Then why did they fix it?


ShinAkuma said:


> Yes it is. Flashbacks from both Obito and Sasuke.


No, it has SOME flashbacks and some general story telling.


ShinAkuma said:


> Where is the OG manga page?


The scanned one IS the OG one. I already proved that a fucked white balance would turn killer Bee white. and remove the spikes, meaning, that is not what happened.
You are grasping at straws here.


ShinAkuma said:


> Never said that. In fact I said the opposite.
> 
> Stop dropping e-diarrhea that doesn't even pay attention to what is discussed.
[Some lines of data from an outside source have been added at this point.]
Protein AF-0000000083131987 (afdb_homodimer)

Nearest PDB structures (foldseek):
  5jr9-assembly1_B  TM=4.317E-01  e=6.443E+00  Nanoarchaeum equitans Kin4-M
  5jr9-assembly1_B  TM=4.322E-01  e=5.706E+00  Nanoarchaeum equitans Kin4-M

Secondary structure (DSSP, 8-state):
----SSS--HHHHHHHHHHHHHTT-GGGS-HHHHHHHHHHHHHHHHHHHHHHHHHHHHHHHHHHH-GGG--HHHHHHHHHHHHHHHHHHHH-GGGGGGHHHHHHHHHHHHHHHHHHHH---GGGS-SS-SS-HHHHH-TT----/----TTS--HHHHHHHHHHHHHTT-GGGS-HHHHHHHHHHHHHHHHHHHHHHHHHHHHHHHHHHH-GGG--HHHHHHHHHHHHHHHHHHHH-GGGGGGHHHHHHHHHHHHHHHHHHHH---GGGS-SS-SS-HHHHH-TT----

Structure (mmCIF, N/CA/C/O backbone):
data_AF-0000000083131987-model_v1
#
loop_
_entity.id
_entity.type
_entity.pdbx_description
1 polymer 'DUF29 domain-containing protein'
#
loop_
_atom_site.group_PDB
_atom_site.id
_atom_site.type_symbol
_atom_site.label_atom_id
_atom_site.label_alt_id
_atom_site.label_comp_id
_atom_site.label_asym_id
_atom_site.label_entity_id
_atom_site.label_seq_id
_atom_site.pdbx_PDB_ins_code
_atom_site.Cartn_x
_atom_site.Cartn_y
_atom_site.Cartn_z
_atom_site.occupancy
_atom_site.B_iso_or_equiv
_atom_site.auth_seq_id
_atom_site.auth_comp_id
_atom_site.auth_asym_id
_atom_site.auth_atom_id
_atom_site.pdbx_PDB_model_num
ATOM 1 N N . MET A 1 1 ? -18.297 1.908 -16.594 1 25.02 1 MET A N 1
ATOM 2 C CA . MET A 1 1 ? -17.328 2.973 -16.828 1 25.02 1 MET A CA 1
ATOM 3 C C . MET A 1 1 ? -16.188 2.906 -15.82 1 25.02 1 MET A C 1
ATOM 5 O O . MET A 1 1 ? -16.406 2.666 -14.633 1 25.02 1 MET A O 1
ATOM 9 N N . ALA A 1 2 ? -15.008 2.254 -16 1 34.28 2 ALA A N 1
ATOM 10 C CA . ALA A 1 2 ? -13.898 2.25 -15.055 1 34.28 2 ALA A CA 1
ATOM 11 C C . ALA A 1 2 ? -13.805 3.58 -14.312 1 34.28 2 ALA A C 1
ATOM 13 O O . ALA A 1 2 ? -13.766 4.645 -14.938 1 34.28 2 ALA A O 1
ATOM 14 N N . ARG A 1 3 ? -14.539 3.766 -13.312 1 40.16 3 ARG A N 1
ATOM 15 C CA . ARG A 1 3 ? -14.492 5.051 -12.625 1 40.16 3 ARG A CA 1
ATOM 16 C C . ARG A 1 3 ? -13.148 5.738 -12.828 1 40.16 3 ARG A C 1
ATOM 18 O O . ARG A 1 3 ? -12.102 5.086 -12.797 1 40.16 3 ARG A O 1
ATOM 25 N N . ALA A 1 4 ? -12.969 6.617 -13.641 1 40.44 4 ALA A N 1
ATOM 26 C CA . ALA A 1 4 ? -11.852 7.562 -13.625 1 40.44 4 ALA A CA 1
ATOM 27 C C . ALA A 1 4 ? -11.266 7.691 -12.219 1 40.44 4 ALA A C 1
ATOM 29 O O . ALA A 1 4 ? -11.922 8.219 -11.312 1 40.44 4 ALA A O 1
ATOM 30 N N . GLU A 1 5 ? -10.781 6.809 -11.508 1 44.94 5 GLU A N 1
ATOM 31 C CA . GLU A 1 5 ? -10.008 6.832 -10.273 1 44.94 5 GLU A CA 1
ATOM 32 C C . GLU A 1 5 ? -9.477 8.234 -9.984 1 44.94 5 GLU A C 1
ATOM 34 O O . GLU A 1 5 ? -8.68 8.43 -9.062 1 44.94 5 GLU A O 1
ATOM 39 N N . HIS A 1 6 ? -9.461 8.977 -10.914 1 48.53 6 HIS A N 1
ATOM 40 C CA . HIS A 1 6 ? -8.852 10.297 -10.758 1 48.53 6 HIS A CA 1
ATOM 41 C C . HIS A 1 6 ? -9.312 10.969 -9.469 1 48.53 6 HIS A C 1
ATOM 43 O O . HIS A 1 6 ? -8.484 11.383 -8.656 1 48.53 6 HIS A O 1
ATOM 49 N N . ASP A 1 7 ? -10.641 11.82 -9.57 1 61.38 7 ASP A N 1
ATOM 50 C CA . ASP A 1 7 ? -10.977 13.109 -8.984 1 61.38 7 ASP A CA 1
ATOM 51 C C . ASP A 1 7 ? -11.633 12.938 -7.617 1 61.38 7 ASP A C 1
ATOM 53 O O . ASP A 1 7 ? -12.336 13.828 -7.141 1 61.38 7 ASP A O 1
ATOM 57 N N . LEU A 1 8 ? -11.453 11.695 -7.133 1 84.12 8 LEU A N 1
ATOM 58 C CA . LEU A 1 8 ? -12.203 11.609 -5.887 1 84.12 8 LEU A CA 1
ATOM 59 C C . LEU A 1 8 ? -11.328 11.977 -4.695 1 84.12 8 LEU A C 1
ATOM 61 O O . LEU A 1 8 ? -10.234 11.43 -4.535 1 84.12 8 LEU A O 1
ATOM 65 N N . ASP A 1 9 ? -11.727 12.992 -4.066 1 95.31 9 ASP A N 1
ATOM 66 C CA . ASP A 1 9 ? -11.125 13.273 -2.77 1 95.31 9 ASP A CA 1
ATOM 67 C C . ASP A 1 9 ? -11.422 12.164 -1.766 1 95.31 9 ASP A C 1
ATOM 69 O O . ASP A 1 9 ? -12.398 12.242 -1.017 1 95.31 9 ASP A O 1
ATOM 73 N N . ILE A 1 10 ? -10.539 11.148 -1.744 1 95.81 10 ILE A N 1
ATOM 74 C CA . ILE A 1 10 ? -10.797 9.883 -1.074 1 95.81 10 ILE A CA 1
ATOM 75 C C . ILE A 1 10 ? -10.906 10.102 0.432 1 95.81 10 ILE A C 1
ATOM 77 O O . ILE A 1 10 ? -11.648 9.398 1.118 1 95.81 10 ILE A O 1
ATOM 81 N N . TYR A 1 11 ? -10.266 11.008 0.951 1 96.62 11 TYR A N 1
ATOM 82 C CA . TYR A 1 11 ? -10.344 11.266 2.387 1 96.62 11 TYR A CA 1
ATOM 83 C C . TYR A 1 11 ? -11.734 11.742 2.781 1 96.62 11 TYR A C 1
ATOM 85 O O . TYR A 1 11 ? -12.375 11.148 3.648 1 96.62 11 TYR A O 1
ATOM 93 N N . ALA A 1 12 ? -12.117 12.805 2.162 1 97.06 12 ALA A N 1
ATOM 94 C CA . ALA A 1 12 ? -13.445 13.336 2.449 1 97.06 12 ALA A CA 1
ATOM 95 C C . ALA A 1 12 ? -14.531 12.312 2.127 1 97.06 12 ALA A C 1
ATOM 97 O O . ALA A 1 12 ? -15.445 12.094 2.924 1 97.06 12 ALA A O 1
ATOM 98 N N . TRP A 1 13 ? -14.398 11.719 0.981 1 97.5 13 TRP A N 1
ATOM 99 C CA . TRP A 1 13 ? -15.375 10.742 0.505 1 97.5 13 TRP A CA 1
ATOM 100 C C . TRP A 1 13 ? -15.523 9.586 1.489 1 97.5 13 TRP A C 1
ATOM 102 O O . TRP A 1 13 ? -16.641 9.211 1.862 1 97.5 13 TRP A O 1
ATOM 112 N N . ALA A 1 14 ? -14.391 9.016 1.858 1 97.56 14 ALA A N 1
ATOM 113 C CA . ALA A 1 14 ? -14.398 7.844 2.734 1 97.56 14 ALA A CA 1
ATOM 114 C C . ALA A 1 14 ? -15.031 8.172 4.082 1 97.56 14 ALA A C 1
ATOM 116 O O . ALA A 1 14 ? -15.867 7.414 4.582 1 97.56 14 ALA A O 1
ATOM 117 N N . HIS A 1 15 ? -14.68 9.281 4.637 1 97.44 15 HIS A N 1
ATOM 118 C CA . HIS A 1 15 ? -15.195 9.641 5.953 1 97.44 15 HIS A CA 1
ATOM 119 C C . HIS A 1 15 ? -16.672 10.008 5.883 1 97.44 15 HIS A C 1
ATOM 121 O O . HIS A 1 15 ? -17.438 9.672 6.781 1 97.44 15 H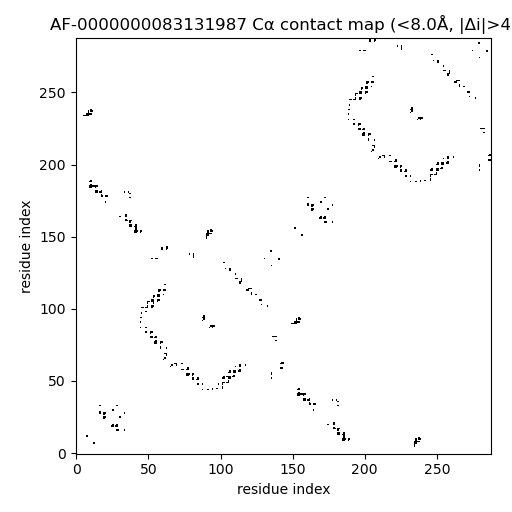IS A O 1
ATOM 127 N N . GLU A 1 16 ? -17.047 10.68 4.828 1 97.88 16 GLU A N 1
ATOM 128 C CA . GLU A 1 16 ? -18.453 11.016 4.645 1 97.88 16 GLU A CA 1
ATOM 129 C C . GLU A 1 16 ? -19.312 9.75 4.547 1 97.88 16 GLU A C 1
ATOM 131 O O . GLU A 1 16 ? -20.328 9.633 5.23 1 97.88 16 GLU A O 1
ATOM 136 N N . ASN A 1 17 ? -18.922 8.859 3.688 1 98.31 17 ASN A N 1
ATOM 137 C CA . ASN A 1 17 ? -19.719 7.652 3.486 1 98.31 17 ASN A CA 1
ATOM 138 C C . ASN A 1 17 ? -19.672 6.75 4.719 1 98.31 17 ASN A C 1
ATOM 140 O O . ASN A 1 17 ? -20.656 6.078 5.031 1 98.31 17 ASN A O 1
ATOM 144 N N . ALA A 1 18 ? -18.5 6.703 5.434 1 98.38 18 ALA A N 1
ATOM 145 C CA . ALA A 1 18 ? -18.438 5.984 6.703 1 98.38 18 ALA A CA 1
ATOM 146 C C . ALA A 1 18 ? -19.453 6.547 7.695 1 98.38 18 ALA A C 1
ATOM 148 O O . ALA A 1 18 ? -20.156 5.789 8.359 1 98.38 18 ALA A O 1
ATOM 149 N N . GLU A 1 19 ? -19.5 7.855 7.789 1 98.44 19 GLU A N 1
ATOM 150 C CA . GLU A 1 19 ? -20.438 8.5 8.711 1 98.44 19 GLU A CA 1
ATOM 151 C C . GLU A 1 19 ? -21.875 8.195 8.336 1 98.44 19 GLU A C 1
ATOM 153 O O . GLU A 1 19 ? -22.719 7.934 9.203 1 98.44 19 GLU A O 1
ATOM 158 N N . LEU A 1 20 ? -22.188 8.281 7.023 1 98.56 20 LEU A N 1
ATOM 159 C CA . LEU A 1 20 ? -23.531 7.961 6.547 1 98.56 20 LEU A CA 1
ATOM 160 C C . LEU A 1 20 ? -23.906 6.527 6.91 1 98.56 20 LEU A C 1
ATOM 162 O O . LEU A 1 20 ? -25.031 6.262 7.32 1 98.56 20 LEU A O 1
ATOM 166 N N . LEU A 1 21 ? -22.953 5.645 6.777 1 98.06 21 LEU A N 1
ATOM 167 C CA . LEU A 1 21 ? -23.188 4.25 7.129 1 98.06 21 LEU A CA 1
ATOM 168 C C . LEU A 1 21 ? -23.453 4.102 8.625 1 98.06 21 LEU A C 1
ATOM 170 O O . LEU A 1 21 ? -24.359 3.371 9.031 1 98.06 21 LEU A O 1
ATOM 174 N N . LYS A 1 22 ? -22.688 4.742 9.422 1 97.44 22 LYS A N 1
ATOM 175 C CA . LYS A 1 22 ? -22.844 4.711 10.867 1 97.44 22 LYS A CA 1
ATOM 176 C C . LYS A 1 22 ? -24.25 5.16 11.273 1 97.44 22 LYS A C 1
ATOM 178 O O . LYS A 1 22 ? -24.828 4.625 12.219 1 97.44 22 LYS A O 1
ATOM 183 N N . GLN A 1 23 ? -24.75 6.035 10.539 1 97.62 23 GLN A N 1
ATOM 184 C CA . GLN A 1 23 ? -26.062 6.621 10.852 1 97.62 23 GLN A CA 1
ATOM 185 C C . GLN A 1 23 ? -27.188 5.824 10.211 1 97.62 23 GLN A C 1
ATOM 187 O O . GLN A 1 23 ? -28.359 6.133 10.414 1 97.62 23 GLN A O 1
ATOM 192 N N . GLY A 1 24 ? -26.875 4.918 9.375 1 95.94 24 GLY A N 1
ATOM 193 C CA . GLY A 1 24 ? -27.875 4.102 8.719 1 95.94 24 GLY A CA 1
ATOM 194 C C . GLY A 1 24 ? -28.547 4.801 7.555 1 95.94 24 GLY A C 1
ATOM 195 O O . GLY A 1 24 ? -29.641 4.426 7.145 1 95.94 24 GLY A O 1
ATOM 196 N N . LYS A 1 25 ? -27.953 5.875 7.074 1 97.31 25 LYS A N 1
ATOM 197 C CA . LYS A 1 25 ? -28.5 6.602 5.926 1 97.31 25 LYS A CA 1
ATOM 198 C C . LYS A 1 25 ? -28.031 5.973 4.613 1 97.31 25 LYS A C 1
ATOM 200 O O . LYS A 1 25 ? -27.375 6.625 3.805 1 97.31 25 LYS A O 1
ATOM 205 N N . PHE A 1 26 ? -28.422 4.824 4.332 1 96.5 26 PHE A N 1
ATOM 206 C CA . PHE A 1 26 ? -27.938 3.977 3.254 1 96.5 26 PHE A CA 1
ATOM 207 C C . PHE A 1 26 ? -28.266 4.578 1.893 1 96.5 26 PHE A C 1
ATOM 209 O O . PHE A 1 26 ? -27.5 4.422 0.936 1 96.5 26 PHE A O 1
ATOM 216 N N . ASN A 1 27 ? -29.312 5.309 1.806 1 96.19 27 ASN A N 1
ATOM 217 C CA . ASN A 1 27 ? -29.734 5.891 0.536 1 96.19 27 ASN A CA 1
ATOM 218 C C . ASN A 1 27 ? -28.859 7.066 0.135 1 96.19 27 ASN A C 1
ATOM 220 O O . ASN A 1 27 ? -28.875 7.496 -1.021 1 96.19 27 ASN A O 1
ATOM 224 N N . GLU A 1 28 ? -28.156 7.578 1.054 1 97.94 28 GLU A N 1
ATOM 225 C CA . GLU A 1 28 ? -27.281 8.719 0.792 1 97.94 28 GLU A CA 1
ATOM 226 C C . GLU A 1 28 ? -25.844 8.281 0.564 1 97.94 28 GLU A C 1
ATOM 228 O O . GLU A 1 28 ? -25 9.078 0.145 1 97.94 28 GLU A O 1
ATOM 233 N N . VAL A 1 29 ? -25.594 7.039 0.847 1 97.94 29 VAL A N 1
ATOM 234 C CA . VAL A 1 29 ? -24.25 6.477 0.694 1 97.94 29 VAL A CA 1
ATOM 235 C C . VAL A 1 29 ? -23.953 6.25 -0.787 1 97.94 29 VAL A C 1
ATOM 237 O O . VAL A 1 29 ? -24.828 5.801 -1.539 1 97.94 29 VAL A O 1
ATOM 240 N N . ASP A 1 30 ? -22.766 6.652 -1.227 1 97.56 30 ASP A N 1
ATOM 241 C CA . ASP A 1 30 ? -22.281 6.258 -2.549 1 97.56 30 ASP A CA 1
ATOM 242 C C . ASP A 1 30 ? -21.984 4.766 -2.596 1 97.56 30 ASP A C 1
ATOM 244 O O . ASP A 1 30 ? -20.812 4.371 -2.678 1 97.56 30 ASP A O 1
ATOM 248 N N . MET A 1 31 ? -23.016 3.979 -2.717 1 97.19 31 MET A N 1
ATOM 249 C CA . MET A 1 31 ? -22.906 2.533 -2.527 1 97.19 31 MET A CA 1
ATOM 250 C C . MET A 1 31 ? -22.094 1.894 -3.648 1 97.19 31 MET A C 1
ATOM 252 O O . MET A 1 31 ? -21.375 0.923 -3.42 1 97.19 31 MET A O 1
ATOM 256 N N . VAL A 1 32 ? -22.25 2.428 -4.801 1 96.81 32 VAL A N 1
ATOM 257 C CA . VAL A 1 32 ? -21.531 1.877 -5.941 1 96.81 32 VAL A CA 1
ATOM 258 C C . VAL A 1 32 ? -20.031 1.912 -5.672 1 96.81 32 VAL A C 1
ATOM 260 O O . VAL A 1 32 ? -19.344 0.896 -5.805 1 96.81 32 VAL A O 1
ATOM 263 N N . ASN A 1 33 ? -19.531 3.057 -5.172 1 96.25 33 ASN A N 1
ATOM 264 C CA . ASN A 1 33 ? -18.094 3.199 -4.938 1 96.25 33 ASN A CA 1
ATOM 265 C C . ASN A 1 33 ? -17.656 2.5 -3.652 1 96.25 33 ASN A C 1
ATOM 267 O O . ASN A 1 33 ? -16.547 1.981 -3.564 1 96.25 33 ASN A O 1
ATOM 271 N N . VAL A 1 34 ? -18.531 2.479 -2.713 1 97.56 34 VAL A N 1
ATOM 272 C CA . VAL A 1 34 ? -18.219 1.749 -1.488 1 97.56 34 VAL A CA 1
ATOM 273 C C . VAL A 1 34 ? -17.984 0.273 -1.809 1 97.56 34 VAL A C 1
ATOM 275 O O . VAL A 1 34 ? -17 -0.321 -1.363 1 97.56 34 VAL A O 1
ATOM 278 N N . ILE A 1 35 ? -18.844 -0.296 -2.59 1 97.94 35 ILE A N 1
ATOM 279 C CA . ILE A 1 35 ? -18.75 -1.698 -2.98 1 97.94 35 ILE A CA 1
ATOM 280 C C . ILE A 1 35 ? -17.453 -1.926 -3.764 1 97.94 35 ILE A C 1
ATOM 282 O O . ILE A 1 35 ? -16.734 -2.885 -3.504 1 97.94 35 ILE A O 1
ATOM 286 N N . GLU A 1 36 ? -17.203 -1.072 -4.648 1 96.81 36 GLU A N 1
ATOM 287 C CA . GLU A 1 36 ? -15.977 -1.179 -5.434 1 96.81 36 GLU A CA 1
ATOM 288 C C . GLU A 1 36 ? -14.742 -1.146 -4.539 1 96.81 36 GLU A C 1
ATOM 290 O O . GLU A 1 36 ? -13.812 -1.927 -4.73 1 96.81 36 GLU A O 1
ATOM 295 N N . GLU A 1 37 ? -14.742 -0.229 -3.523 1 96.75 37 GLU A N 1
ATOM 296 C CA . GLU A 1 37 ? -13.609 -0.118 -2.613 1 96.75 37 GLU A CA 1
ATOM 297 C C . GLU A 1 37 ? -13.422 -1.397 -1.801 1 96.75 37 GLU A C 1
ATOM 299 O O . GLU A 1 37 ? -12.297 -1.815 -1.538 1 96.75 37 GLU A O 1
ATOM 304 N N . LEU A 1 38 ? -14.477 -1.995 -1.408 1 96.81 38 LEU A N 1
ATOM 305 C CA . LEU A 1 38 ? -14.391 -3.252 -0.672 1 96.81 38 LEU A CA 1
ATOM 306 C C . LEU A 1 38 ? -13.805 -4.355 -1.546 1 96.81 38 LEU A C 1
ATOM 308 O O . LEU A 1 38 ? -12.938 -5.113 -1.103 1 96.81 38 LEU A O 1
ATOM 312 N N . GLU A 1 39 ? -14.281 -4.414 -2.75 1 96.88 39 GLU A N 1
ATOM 313 C CA . GLU A 1 39 ? -13.758 -5.422 -3.668 1 96.88 39 GLU A CA 1
ATOM 314 C C . GLU A 1 39 ? -12.266 -5.195 -3.934 1 96.88 39 GLU A C 1
ATOM 316 O O . GLU A 1 39 ? -11.492 -6.148 -3.988 1 96.88 39 GLU A O 1
ATOM 321 N N . ASP A 1 40 ? -11.984 -3.945 -4.113 1 96.44 40 ASP A N 1
ATOM 322 C CA . ASP A 1 40 ? -10.578 -3.613 -4.324 1 96.44 40 ASP A CA 1
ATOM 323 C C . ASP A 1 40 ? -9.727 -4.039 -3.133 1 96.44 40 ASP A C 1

Doesnt pay attention to what is discussed? It is a competely valid interpretation of what you said. I get it, you dont feel like the manga has a strict structure and can simply throw out flashbacks whenever wherever with no indication whatsoever. But then later come back and fix it, cause that makes sense.


ShinAkuma said:


> teleporting them
> teleporting them
> teleporting them
> teleporting them
> ...


If you dont understand the anatomy of that scene I don't know what to tell you. And the fact that Jump fixed 519 and NOT 400 and 401 means that that is how THAT scene is supposed to flow according to the structure of Naruto.


ShinAkuma said:


> Sure.
> 
> Provide the Japanese original.


There is no reason to even half way take your whitebalance point seriously, so the scanned image is, for all intents and purposes, THE original. It also assumes this happens more than once. what other examples support this? None. So you demand for this evidence is baseless.


ShinAkuma said:


> No


Yes, yes you are, you are assuming that a single image was scanned in the worst way possible and ONLY the top half was fucked. 


ShinAkuma said:


> Yes.
> 
> Let's see the memo or post or official document that say Shounen MUST always adhere to these guidelines. Somebody gotta get fired for issues 400 and 401!
> 
> I'll wait.


Go ahead and explain why 519 was fixed then. That IN AND OF ITSELF is proof that there IS  a rule. You have no other logical explanation. You can reach and reach all the way to fuckin Mars, you will never logically say there is no rule for that AND it was fixed. That is a contradiction.
and SHOUNEN don't have to all be the same. MANGAKA do. You have to be consistent within your own story or else you will cause confusion.



ShinAkuma said:


> I denied nothing.
> 
> Get the fuck out.


You certainly denied it. And have ignored every shred of counterevidence.


ShinAkuma said:


> Yes because there is multiple possibilities.


Not the point.
The point is, you are saying there is no rules. but the fact that it was corrected implies there IS rules. you CANNOT play both fields. That is logically contradictory.



ShinAkuma said:


> There's more than one. I didn't go through every chapter to accumulate them all.
> 
> teleporting them
> teleporting them
> ...


 For that one specific scene. and it is consistent within that scene and since the scanned version and the Viz version have the same shit, that means that the structure of that scene is indeed correct. That does not apply to 519. or the rest of the manga. i dont even think there is a similar scene in the entire manga to 400 and 401.


----------



## ShinAkuma (May 16, 2019)

kokodeshide said:


> Then why did they fix it?



Possibly so peeps like you won't argue that it's a flashback even if it's 100000% obvious lol

Plus without the Japanese original we don't know if there was a discrepancy between the Viz and Jump versions.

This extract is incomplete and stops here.